What you should do
Go to the line in the data below that contains "ATOM 68 C C". Write it out exactly, along with every later line through the last, and nothing else.

Study material
■ ■ ■ ■ ■

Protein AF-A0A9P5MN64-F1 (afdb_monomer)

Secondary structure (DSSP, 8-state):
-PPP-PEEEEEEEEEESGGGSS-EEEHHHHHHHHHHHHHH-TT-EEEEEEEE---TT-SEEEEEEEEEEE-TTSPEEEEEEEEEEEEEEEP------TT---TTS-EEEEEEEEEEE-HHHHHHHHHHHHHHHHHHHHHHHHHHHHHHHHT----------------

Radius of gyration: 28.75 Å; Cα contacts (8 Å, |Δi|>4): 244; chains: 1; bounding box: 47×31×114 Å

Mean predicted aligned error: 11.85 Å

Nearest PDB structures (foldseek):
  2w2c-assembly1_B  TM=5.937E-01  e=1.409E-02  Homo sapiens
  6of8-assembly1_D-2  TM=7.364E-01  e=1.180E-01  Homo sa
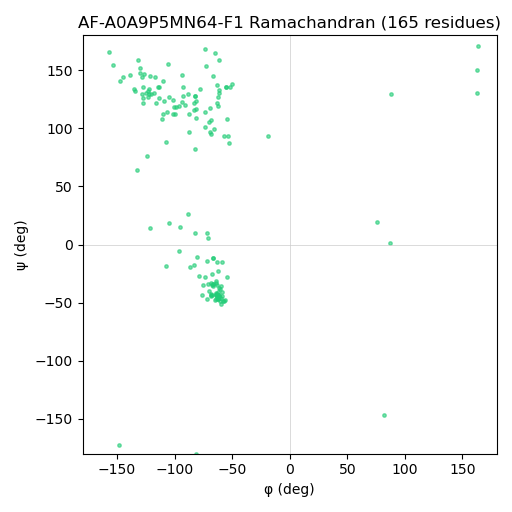piens
  7ury-assembly1_A  TM=6.521E-01  e=4.589E-02  Homo sapiens
  5ig4-assembly1_F  TM=6.109E-01  e=2.397E-02  Nematostella vectensis
  5ig4-assembly1_E  TM=5.836E-01  e=5.164E-02  Nematostella vectensis

Solvent-accessible surface area (backbone atoms only — not comparable to full-atom values): 9703 Å² total; per-residue (Å²): 134,83,83,78,86,45,71,39,97,79,18,36,40,34,34,27,57,61,89,57,44,94,36,77,32,45,58,70,56,44,54,51,49,52,56,51,48,47,68,42,24,76,65,56,48,74,46,78,78,45,79,48,67,90,46,101,84,53,50,44,43,36,32,38,35,41,32,42,28,45,30,83,76,64,33,65,39,54,45,48,31,44,34,37,40,32,42,44,70,40,77,79,69,76,71,80,54,84,88,68,84,59,88,96,59,77,50,67,23,38,38,35,37,40,34,42,43,52,48,64,48,50,50,53,30,54,52,46,42,50,52,41,52,52,49,56,54,52,54,53,54,54,54,53,55,54,54,64,66,70,63,70,69,81,80,80,79,83,78,86,84,81,90,81,94,86,134

pLDDT: mean 79.6, std 20.56, range [30.2, 97.5]

Sequence (167 aa):
MFACITPSTDFRATYLPARAGPGTMDSATWHHYLSALKRMLPDFWVEVISIHEPGPNSDTVIAHVVGRATSTTGAQFIHEVVTMFYIRPEELSLSQDPQFPVPNKPVYKVYKILEFMDSQLATTFFLEEQERRARLRGSRLVGLVSAQESSGAPSRTVQSKVVGARL

Foldseek 3Di:
DDDDAAADPLAKEAEPPNVQDPGIDGPVRVVVVVVVVCLFFVPKDKDFPDWDDPDPPAQKIWTFMWMWGQTPLRQTQIKTKTKIWRKDFDDPPVPPPPPDPPPPDGDIHTRYMYIHIDSVRSVSRVVSVVVSVVVVVVVVVVVVVVVVVVPPDPPPDDDDDDDDDDD

Structure (mmCIF, N/CA/C/O backbone):
data_AF-A0A9P5MN64-F1
#
_entry.id   AF-A0A9P5MN64-F1
#
loop_
_atom_site.group_PDB
_atom_site.id
_atom_site.type_symbol
_atom_site.label_atom_id
_atom_site.label_alt_id
_atom_site.label_comp_id
_atom_site.label_asym_id
_atom_site.label_entity_id
_atom_site.label_seq_id
_atom_site.pdbx_PDB_ins_code
_atom_site.Cartn_x
_atom_site.Cartn_y
_atom_site.Cartn_z
_atom_site.occupancy
_atom_site.B_iso_or_equiv
_atom_site.auth_seq_id
_atom_site.auth_comp_id
_atom_site.auth_asym_id
_atom_site.auth_atom_id
_atom_site.pdbx_PDB_model_num
ATOM 1 N N . MET A 1 1 ? 14.362 -15.044 3.342 1.00 31.47 1 MET A N 1
ATOM 2 C CA . MET A 1 1 ? 15.036 -13.762 3.049 1.00 31.47 1 MET A CA 1
ATOM 3 C C . MET A 1 1 ? 13.992 -12.867 2.400 1.00 31.47 1 MET A C 1
ATOM 5 O O . MET A 1 1 ? 13.526 -13.216 1.326 1.00 31.47 1 MET A O 1
ATOM 9 N N . PHE A 1 2 ? 13.522 -11.822 3.086 1.00 33.84 2 PHE A N 1
ATOM 10 C CA . PHE A 1 2 ? 12.539 -10.893 2.519 1.00 33.84 2 PHE A CA 1
ATOM 11 C C . PHE A 1 2 ? 13.295 -9.892 1.645 1.00 33.84 2 PHE A C 1
ATOM 13 O O . PHE A 1 2 ? 14.156 -9.176 2.151 1.00 33.84 2 PHE A O 1
ATOM 20 N N . ALA A 1 3 ? 13.031 -9.880 0.340 1.00 40.88 3 ALA A N 1
ATOM 21 C CA . ALA A 1 3 ? 13.521 -8.814 -0.522 1.00 40.88 3 ALA A CA 1
ATOM 22 C C . ALA A 1 3 ? 12.873 -7.498 -0.060 1.00 40.88 3 ALA A C 1
ATOM 24 O O . ALA A 1 3 ? 11.650 -7.406 0.033 1.00 40.88 3 ALA A O 1
ATOM 25 N N . CYS A 1 4 ? 13.691 -6.509 0.300 1.00 56.66 4 CYS A N 1
ATOM 26 C CA . CYS A 1 4 ? 13.215 -5.183 0.674 1.00 56.66 4 CYS A CA 1
ATOM 27 C C . CYS A 1 4 ? 12.976 -4.374 
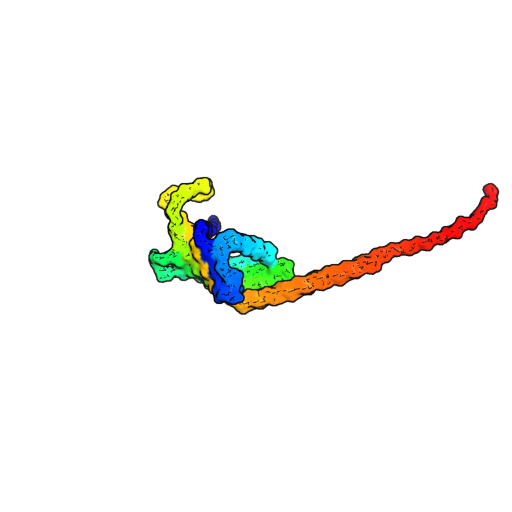-0.604 1.00 56.66 4 CYS A C 1
ATOM 29 O O . CYS A 1 4 ? 13.864 -4.280 -1.450 1.00 56.66 4 CYS A O 1
ATOM 31 N N . ILE A 1 5 ? 11.788 -3.788 -0.750 1.00 63.75 5 ILE A N 1
ATOM 32 C CA . ILE A 1 5 ? 11.533 -2.810 -1.806 1.00 63.75 5 ILE A CA 1
ATOM 33 C C . ILE A 1 5 ? 12.238 -1.515 -1.404 1.00 63.75 5 ILE A C 1
ATOM 35 O O . ILE A 1 5 ? 11.860 -0.888 -0.416 1.00 63.75 5 ILE A O 1
ATOM 39 N N . THR A 1 6 ? 13.252 -1.100 -2.161 1.00 79.12 6 THR A N 1
ATOM 40 C CA . THR A 1 6 ? 13.924 0.187 -1.948 1.00 79.12 6 THR A CA 1
ATOM 41 C C . THR A 1 6 ? 13.327 1.250 -2.878 1.00 79.12 6 THR A C 1
ATOM 43 O O . THR A 1 6 ? 13.402 1.093 -4.101 1.00 79.12 6 THR A O 1
ATOM 46 N N . PRO A 1 7 ? 12.737 2.335 -2.340 1.00 84.56 7 PRO A N 1
ATOM 47 C CA . PRO A 1 7 ? 12.250 3.451 -3.148 1.00 84.56 7 PRO A CA 1
ATOM 48 C C . PRO A 1 7 ? 13.396 4.204
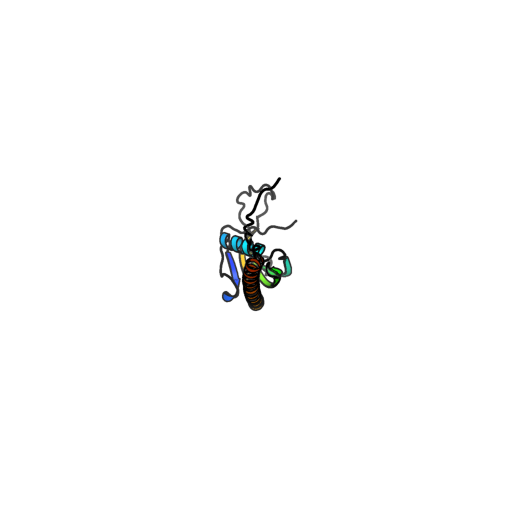 -3.839 1.00 84.56 7 PRO A C 1
ATOM 50 O O . PRO A 1 7 ? 14.474 4.366 -3.260 1.00 84.56 7 PRO A O 1
ATOM 53 N N . SER A 1 8 ? 13.165 4.701 -5.054 1.00 87.94 8 SER A N 1
ATOM 54 C CA . SER A 1 8 ? 14.068 5.649 -5.723 1.00 87.94 8 SER A CA 1
ATOM 55 C C . SER A 1 8 ? 13.988 7.054 -5.103 1.00 87.94 8 SER A C 1
ATOM 57 O O . SER A 1 8 ? 13.087 7.368 -4.321 1.00 87.94 8 SER A O 1
ATOM 59 N N . THR A 1 9 ? 14.926 7.933 -5.465 1.00 87.12 9 THR A N 1
ATOM 60 C CA . THR A 1 9 ? 14.970 9.330 -4.983 1.00 87.12 9 THR A CA 1
ATOM 61 C C . THR A 1 9 ? 13.768 10.169 -5.431 1.00 87.12 9 THR A C 1
ATOM 63 O O . THR A 1 9 ? 13.312 11.050 -4.705 1.00 87.12 9 THR A O 1
ATOM 66 N N . ASP A 1 10 ? 13.211 9.871 -6.602 1.00 91.38 10 ASP A N 1
ATOM 67 C CA . ASP A 1 10 ? 12.035 10.512 -7.198 1.00 91.38 10 ASP A CA 1
ATOM 68 C C . ASP A 1 10 ? 10.720 9.760 -6.926 1.00 91.38 10 ASP A C 1
ATOM 70 O O . ASP A 1 10 ? 9.708 10.052 -7.562 1.00 91.38 10 ASP A O 1
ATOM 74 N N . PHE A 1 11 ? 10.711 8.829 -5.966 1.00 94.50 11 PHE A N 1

■ ■ ■ ■ ■

Task result
ATOM 68 C C . ASP A 1 10 ? 10.720 9.760 -6.926 1.00 91.38 10 ASP A C 1
ATOM 70 O O . ASP A 1 10 ? 9.708 10.052 -7.562 1.00 91.38 10 ASP A O 1
ATOM 74 N N . PHE A 1 11 ? 10.711 8.829 -5.966 1.00 94.50 11 PHE A N 1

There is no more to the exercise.